Success
As we move into fall, I have to start cleaning my garden up a bit. There are a lot of articles circulating right now that encourage you to not clean up your garden for winter but to leave the plants until spring to provide a habitat for pollinators. To me, this sounds like a really good excuse to ignore my garden for the next six months. But in all honesty, I can’t leave it alone. If I wait to clean it up in the spring, it will be my undoing. That’s just too overwhelming for me.
My yearly routine, come fall, is to pull out a few plants at a time over the span of several weeks to budget my garbage can space. I’m sorry, pollinators.

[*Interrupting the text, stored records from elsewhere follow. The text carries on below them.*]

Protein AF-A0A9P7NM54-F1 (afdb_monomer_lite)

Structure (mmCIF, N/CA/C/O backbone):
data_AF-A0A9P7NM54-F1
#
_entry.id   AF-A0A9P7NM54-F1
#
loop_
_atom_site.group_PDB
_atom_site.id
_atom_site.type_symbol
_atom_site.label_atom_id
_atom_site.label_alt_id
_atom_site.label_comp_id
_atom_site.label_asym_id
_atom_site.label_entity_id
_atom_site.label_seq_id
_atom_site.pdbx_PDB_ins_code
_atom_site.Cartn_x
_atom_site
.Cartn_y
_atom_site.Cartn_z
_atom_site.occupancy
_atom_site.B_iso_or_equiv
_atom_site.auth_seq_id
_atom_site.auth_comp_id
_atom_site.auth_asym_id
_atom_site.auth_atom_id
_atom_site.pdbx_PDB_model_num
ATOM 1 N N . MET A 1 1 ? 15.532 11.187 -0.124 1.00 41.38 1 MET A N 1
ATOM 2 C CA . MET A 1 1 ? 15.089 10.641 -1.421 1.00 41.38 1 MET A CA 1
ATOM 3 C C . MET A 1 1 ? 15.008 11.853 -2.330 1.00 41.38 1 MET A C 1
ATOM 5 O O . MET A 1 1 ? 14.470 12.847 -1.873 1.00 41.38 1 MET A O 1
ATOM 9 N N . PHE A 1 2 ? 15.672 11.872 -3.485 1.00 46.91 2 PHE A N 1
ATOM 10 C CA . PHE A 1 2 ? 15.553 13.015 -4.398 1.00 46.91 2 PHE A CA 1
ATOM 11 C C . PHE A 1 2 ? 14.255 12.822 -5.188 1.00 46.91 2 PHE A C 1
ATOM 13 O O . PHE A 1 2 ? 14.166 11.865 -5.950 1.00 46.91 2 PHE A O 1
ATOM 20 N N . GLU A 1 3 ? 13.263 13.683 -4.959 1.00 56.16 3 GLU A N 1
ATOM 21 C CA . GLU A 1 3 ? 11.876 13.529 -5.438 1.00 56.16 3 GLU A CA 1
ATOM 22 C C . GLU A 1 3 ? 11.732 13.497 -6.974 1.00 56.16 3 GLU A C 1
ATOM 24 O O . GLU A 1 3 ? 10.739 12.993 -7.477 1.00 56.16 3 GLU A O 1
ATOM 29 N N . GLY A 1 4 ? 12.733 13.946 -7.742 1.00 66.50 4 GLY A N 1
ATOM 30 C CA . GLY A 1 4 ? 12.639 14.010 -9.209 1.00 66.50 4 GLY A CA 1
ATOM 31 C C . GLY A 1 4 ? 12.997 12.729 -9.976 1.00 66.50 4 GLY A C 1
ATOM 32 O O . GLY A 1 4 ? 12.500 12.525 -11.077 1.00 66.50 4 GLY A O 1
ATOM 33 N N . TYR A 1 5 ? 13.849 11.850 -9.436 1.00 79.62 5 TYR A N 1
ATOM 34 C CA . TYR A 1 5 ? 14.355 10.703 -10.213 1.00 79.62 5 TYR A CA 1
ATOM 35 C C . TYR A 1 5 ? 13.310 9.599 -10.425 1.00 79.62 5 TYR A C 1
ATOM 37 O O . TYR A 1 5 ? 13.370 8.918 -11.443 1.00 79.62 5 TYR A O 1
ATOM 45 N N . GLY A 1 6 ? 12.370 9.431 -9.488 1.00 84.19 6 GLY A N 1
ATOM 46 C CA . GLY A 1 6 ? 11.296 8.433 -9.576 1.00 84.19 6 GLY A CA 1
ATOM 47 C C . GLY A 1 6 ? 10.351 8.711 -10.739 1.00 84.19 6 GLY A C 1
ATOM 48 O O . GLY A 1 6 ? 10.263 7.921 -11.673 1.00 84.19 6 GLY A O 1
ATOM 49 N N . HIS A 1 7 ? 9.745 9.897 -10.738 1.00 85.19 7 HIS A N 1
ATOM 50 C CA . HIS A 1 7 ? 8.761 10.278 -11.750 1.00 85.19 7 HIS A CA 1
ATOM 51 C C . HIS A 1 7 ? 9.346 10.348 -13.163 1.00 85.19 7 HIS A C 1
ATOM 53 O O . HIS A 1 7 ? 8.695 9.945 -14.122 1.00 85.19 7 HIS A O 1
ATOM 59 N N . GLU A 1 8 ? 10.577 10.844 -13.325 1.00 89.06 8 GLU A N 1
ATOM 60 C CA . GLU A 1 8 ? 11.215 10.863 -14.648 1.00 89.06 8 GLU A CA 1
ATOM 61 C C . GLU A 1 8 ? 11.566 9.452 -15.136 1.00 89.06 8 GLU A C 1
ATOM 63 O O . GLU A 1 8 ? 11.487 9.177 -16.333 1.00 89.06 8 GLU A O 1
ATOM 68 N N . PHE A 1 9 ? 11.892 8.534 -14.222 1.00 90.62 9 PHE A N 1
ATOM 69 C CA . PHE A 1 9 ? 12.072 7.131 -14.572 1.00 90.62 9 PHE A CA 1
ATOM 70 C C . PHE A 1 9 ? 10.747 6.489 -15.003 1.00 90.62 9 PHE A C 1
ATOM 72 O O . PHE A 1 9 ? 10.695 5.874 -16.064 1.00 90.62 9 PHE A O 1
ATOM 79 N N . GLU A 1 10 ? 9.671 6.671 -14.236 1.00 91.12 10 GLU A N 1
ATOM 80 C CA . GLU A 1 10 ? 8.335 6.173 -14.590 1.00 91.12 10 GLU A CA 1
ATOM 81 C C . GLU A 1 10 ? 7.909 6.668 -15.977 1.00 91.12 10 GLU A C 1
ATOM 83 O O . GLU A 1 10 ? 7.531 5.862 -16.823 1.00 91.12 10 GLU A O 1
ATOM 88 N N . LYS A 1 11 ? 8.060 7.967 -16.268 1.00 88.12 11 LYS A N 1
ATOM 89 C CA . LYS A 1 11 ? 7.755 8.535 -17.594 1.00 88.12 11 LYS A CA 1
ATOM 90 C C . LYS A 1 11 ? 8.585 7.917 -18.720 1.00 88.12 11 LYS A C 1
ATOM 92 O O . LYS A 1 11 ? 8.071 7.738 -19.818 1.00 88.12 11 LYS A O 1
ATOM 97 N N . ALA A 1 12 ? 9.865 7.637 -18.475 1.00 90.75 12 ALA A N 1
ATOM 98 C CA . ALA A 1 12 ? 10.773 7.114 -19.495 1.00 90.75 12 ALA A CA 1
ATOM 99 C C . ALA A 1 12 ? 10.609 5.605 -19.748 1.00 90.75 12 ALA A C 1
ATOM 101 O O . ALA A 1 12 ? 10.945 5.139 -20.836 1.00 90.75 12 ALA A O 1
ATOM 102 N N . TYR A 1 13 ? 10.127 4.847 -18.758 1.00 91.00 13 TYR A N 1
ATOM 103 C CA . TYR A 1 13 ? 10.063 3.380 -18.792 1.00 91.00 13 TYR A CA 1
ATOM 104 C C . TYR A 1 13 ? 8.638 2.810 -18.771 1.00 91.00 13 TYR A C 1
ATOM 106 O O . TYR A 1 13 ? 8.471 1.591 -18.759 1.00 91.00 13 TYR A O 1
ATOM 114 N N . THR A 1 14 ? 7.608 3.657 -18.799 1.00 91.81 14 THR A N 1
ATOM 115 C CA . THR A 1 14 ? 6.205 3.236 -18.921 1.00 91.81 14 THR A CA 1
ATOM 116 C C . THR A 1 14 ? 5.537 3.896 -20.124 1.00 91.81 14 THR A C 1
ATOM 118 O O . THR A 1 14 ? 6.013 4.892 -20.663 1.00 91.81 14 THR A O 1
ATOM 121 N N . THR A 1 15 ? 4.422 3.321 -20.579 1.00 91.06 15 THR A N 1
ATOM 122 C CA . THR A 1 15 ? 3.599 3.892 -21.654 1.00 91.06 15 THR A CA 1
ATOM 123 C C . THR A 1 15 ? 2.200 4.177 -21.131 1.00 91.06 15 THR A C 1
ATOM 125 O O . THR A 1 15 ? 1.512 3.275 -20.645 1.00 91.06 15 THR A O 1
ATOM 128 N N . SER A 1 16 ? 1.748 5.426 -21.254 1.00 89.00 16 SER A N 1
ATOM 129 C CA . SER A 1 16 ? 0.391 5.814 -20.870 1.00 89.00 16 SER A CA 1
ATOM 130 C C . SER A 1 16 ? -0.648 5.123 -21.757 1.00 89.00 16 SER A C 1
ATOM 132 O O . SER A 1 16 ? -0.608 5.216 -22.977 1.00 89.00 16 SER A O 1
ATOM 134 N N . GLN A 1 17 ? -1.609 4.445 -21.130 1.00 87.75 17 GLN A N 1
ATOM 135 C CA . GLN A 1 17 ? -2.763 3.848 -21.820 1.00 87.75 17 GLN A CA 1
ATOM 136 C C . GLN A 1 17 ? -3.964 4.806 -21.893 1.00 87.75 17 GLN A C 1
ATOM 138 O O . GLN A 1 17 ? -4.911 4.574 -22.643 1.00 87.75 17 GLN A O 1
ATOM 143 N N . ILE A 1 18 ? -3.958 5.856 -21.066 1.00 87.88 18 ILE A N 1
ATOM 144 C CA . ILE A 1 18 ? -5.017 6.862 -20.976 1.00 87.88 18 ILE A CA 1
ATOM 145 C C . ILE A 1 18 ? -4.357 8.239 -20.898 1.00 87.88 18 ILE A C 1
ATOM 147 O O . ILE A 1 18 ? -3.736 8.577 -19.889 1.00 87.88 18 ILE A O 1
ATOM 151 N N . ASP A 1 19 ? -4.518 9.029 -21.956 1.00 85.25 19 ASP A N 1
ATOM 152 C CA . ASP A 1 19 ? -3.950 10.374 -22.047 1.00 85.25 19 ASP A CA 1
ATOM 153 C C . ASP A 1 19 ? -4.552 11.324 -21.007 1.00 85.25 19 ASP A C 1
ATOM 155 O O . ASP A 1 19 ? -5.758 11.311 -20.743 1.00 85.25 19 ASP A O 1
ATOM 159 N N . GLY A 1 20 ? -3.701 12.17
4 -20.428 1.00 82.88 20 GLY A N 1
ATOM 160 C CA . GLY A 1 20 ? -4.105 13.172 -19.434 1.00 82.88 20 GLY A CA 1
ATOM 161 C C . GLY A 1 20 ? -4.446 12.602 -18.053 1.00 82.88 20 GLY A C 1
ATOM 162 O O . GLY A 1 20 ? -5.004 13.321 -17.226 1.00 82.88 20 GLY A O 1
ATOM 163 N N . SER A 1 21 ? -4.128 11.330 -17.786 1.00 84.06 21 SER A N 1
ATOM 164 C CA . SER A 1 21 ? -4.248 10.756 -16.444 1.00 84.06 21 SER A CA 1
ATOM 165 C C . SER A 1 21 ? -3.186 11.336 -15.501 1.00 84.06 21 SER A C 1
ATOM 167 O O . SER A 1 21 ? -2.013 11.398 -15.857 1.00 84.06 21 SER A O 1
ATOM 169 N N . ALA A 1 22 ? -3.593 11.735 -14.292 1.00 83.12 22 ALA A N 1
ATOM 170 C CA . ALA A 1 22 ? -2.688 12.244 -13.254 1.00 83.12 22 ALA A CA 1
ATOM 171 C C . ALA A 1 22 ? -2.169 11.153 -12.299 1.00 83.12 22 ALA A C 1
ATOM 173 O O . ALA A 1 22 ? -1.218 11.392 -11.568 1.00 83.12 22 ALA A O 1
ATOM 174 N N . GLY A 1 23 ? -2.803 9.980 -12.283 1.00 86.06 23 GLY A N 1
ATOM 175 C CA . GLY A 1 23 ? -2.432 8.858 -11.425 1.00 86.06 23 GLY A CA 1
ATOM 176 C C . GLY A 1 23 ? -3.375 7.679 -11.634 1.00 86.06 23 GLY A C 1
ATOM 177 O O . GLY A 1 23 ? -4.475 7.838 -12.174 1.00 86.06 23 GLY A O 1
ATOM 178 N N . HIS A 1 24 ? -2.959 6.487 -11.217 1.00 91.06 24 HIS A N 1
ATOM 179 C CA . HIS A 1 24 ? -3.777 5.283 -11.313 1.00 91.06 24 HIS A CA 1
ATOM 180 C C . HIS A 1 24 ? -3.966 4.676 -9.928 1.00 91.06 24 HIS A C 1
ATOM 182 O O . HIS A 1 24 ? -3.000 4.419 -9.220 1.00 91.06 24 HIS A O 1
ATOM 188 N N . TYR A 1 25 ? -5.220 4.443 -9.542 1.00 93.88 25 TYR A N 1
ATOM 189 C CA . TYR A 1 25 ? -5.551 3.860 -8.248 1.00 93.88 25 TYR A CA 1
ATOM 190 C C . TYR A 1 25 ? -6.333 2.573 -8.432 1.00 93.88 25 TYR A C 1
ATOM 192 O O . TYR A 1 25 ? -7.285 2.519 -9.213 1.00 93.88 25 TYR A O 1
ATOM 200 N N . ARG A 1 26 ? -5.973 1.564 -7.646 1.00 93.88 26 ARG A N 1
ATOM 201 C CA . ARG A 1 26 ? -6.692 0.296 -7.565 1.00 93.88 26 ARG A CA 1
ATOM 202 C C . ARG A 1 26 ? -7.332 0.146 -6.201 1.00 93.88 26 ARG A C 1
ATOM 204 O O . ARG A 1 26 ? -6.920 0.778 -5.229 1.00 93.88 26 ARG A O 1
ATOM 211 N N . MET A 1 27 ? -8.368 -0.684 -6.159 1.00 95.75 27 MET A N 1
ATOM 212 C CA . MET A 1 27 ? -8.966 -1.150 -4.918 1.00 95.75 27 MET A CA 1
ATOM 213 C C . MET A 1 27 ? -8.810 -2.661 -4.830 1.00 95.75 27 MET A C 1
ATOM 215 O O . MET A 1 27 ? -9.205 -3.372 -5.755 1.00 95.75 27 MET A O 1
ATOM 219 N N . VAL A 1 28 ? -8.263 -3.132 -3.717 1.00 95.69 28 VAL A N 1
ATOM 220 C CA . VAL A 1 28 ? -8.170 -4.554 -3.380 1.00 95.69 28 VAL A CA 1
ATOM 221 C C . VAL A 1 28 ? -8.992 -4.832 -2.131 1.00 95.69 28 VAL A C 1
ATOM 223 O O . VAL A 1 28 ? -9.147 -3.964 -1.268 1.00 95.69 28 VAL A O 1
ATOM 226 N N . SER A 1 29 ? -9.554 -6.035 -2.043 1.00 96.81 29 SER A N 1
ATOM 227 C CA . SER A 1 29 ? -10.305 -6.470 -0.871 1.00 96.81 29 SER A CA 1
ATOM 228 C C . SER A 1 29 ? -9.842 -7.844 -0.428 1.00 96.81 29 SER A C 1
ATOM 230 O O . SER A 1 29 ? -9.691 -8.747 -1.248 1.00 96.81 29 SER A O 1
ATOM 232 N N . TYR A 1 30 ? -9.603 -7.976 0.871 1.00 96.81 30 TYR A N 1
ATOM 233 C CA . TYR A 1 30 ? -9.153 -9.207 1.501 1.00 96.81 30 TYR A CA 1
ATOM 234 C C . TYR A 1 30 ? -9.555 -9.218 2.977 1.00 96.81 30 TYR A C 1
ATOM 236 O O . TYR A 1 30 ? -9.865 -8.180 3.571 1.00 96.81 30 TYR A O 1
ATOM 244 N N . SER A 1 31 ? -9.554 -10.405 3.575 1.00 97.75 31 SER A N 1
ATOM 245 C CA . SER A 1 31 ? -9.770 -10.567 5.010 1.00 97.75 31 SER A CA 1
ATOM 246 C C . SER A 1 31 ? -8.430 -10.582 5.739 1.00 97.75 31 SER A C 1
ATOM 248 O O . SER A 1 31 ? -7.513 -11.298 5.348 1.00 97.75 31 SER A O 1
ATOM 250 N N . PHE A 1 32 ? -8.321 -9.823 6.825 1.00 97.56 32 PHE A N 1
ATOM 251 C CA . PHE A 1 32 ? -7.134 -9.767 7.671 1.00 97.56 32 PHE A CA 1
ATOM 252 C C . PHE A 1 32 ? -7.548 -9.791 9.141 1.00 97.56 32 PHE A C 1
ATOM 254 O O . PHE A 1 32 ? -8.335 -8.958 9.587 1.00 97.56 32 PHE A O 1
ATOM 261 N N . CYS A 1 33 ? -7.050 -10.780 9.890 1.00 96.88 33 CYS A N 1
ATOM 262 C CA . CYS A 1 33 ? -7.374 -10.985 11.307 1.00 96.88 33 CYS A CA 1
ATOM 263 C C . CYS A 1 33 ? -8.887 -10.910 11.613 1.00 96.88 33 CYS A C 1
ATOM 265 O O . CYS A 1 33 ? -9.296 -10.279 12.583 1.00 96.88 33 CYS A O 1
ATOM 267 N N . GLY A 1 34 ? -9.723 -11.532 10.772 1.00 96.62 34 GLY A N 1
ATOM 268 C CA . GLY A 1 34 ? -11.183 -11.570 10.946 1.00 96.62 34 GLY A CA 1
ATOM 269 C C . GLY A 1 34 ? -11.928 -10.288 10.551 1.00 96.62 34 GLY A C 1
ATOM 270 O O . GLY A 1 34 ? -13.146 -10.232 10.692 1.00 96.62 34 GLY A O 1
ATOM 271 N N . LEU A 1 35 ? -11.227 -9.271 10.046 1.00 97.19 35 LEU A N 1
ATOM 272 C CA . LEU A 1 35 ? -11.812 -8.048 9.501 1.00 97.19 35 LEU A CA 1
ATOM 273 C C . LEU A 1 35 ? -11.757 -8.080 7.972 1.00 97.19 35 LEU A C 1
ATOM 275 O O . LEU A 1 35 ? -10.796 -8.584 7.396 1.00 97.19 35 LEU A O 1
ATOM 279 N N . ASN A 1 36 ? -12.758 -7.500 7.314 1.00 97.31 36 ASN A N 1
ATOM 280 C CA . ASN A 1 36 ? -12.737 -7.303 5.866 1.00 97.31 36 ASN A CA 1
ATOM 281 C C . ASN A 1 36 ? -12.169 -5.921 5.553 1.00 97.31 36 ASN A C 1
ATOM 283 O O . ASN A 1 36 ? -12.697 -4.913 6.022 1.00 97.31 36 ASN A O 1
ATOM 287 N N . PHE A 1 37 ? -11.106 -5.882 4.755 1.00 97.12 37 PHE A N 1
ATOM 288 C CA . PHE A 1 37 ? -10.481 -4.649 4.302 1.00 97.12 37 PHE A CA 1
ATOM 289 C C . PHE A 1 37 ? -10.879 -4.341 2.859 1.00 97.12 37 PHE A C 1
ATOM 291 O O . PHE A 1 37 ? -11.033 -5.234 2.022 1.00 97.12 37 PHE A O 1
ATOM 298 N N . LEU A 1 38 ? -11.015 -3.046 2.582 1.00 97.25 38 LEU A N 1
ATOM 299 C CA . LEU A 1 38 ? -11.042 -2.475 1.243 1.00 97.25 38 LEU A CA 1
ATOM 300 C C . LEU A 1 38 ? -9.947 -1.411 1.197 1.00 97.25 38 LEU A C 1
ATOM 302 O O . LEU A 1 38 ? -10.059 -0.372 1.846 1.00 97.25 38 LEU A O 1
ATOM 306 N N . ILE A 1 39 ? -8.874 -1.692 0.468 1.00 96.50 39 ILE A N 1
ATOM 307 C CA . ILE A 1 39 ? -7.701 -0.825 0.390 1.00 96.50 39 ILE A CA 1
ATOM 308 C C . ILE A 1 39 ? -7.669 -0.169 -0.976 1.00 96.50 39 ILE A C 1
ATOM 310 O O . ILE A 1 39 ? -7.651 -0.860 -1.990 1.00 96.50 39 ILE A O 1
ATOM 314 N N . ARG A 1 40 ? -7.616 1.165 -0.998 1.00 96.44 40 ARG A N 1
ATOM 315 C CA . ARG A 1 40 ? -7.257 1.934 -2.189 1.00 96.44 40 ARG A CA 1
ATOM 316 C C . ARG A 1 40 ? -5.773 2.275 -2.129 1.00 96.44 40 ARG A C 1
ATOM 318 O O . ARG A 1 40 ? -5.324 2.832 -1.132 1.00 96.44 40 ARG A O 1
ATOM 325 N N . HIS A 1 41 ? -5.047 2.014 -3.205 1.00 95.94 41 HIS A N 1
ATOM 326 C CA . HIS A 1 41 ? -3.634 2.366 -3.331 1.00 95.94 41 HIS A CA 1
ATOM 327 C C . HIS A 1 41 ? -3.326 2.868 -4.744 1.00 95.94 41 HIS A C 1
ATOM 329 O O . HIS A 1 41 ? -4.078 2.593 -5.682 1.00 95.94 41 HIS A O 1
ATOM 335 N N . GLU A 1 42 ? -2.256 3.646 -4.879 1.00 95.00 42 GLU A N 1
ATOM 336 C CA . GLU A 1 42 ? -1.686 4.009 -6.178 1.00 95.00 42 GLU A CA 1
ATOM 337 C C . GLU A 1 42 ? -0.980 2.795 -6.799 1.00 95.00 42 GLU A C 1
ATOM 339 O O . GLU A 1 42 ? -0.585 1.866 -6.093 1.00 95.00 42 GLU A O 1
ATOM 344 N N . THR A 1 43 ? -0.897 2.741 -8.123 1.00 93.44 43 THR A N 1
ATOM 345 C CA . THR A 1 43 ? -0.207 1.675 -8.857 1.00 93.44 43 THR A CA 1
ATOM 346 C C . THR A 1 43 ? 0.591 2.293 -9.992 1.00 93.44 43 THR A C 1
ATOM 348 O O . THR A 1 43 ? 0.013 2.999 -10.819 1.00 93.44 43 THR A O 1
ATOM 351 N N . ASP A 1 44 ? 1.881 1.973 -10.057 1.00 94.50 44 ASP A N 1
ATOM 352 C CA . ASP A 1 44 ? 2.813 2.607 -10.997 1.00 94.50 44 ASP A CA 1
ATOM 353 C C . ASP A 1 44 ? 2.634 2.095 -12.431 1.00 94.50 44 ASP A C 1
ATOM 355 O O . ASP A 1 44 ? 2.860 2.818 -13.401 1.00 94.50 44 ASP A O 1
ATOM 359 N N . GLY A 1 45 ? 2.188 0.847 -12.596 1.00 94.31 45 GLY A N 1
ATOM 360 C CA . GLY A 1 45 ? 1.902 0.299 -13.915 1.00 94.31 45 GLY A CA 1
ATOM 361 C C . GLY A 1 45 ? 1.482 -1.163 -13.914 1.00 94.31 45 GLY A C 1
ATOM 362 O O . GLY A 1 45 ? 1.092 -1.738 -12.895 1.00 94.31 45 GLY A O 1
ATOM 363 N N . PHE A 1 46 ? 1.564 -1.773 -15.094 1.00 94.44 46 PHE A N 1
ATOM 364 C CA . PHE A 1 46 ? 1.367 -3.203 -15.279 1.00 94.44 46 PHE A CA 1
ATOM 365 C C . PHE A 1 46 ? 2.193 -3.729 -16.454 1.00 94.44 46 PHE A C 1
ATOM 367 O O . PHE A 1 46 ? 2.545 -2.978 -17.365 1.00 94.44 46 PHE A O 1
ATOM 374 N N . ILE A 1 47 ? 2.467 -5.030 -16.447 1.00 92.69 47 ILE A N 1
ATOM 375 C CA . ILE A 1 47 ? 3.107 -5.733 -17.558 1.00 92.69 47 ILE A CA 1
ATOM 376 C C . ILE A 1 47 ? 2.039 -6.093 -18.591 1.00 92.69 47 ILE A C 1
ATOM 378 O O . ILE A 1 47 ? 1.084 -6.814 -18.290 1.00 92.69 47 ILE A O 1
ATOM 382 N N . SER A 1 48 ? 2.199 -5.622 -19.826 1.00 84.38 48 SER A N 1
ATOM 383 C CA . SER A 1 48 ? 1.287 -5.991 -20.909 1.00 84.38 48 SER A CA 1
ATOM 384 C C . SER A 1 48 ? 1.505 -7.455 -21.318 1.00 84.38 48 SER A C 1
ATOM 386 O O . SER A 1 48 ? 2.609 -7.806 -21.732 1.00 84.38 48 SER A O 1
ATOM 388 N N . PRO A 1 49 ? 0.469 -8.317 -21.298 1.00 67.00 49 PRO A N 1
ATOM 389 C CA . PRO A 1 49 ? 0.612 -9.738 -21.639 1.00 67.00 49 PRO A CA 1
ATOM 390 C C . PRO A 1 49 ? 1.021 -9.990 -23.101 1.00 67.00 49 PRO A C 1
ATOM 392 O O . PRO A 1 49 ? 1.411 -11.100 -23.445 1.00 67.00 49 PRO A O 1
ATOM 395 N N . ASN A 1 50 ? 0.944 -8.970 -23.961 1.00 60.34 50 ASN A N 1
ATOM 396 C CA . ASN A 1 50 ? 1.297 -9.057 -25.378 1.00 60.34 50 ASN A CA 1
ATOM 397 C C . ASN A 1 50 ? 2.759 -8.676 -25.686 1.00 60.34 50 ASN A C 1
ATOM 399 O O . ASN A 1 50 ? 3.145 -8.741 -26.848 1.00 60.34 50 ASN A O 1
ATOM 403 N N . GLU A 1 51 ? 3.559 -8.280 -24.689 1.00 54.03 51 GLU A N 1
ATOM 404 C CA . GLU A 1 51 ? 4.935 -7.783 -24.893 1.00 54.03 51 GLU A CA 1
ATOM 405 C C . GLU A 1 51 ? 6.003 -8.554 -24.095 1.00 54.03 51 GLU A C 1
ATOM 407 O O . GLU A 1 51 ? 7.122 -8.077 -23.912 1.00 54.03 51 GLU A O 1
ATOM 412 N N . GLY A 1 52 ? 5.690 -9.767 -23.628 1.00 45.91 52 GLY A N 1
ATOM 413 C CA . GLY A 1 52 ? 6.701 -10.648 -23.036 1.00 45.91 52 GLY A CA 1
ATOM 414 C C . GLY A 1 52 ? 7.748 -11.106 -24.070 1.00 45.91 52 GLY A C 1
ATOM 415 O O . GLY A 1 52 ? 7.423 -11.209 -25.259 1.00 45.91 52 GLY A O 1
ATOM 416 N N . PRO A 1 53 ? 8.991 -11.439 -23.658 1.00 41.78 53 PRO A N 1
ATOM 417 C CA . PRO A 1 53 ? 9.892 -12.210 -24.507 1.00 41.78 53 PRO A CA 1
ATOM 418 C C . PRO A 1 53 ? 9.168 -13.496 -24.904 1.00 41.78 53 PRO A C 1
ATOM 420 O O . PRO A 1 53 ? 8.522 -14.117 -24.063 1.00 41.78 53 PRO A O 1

You’re welcome to make my yard your winter home, but I’m not leaving any plant carcasses for you. Actually, that's not entirely true. The strawberry plants will still be there, and I usually have to leave the sunflower and cornstalk stumps through the winter because they are too hard to get out while they still have life in them. So there you go, pollinators; you can live in my sunflower stumps.
As we near the end of gardening season, here are some of the successes we celebrate:
We had plenty of zucchini and summer squash!
Here is the first cherry tomato of the year. We successfully grew cherry, roma, and celebrity tomatoes, and just yesterday I found some yellow pear tomatoes I planted from seed and didn't know they actually grew!
We babied this crenshaw melon for months and finally picked it and cut it up for game night. It was a little too ripe, but it was still edible. We're just excited something actually came off the vine!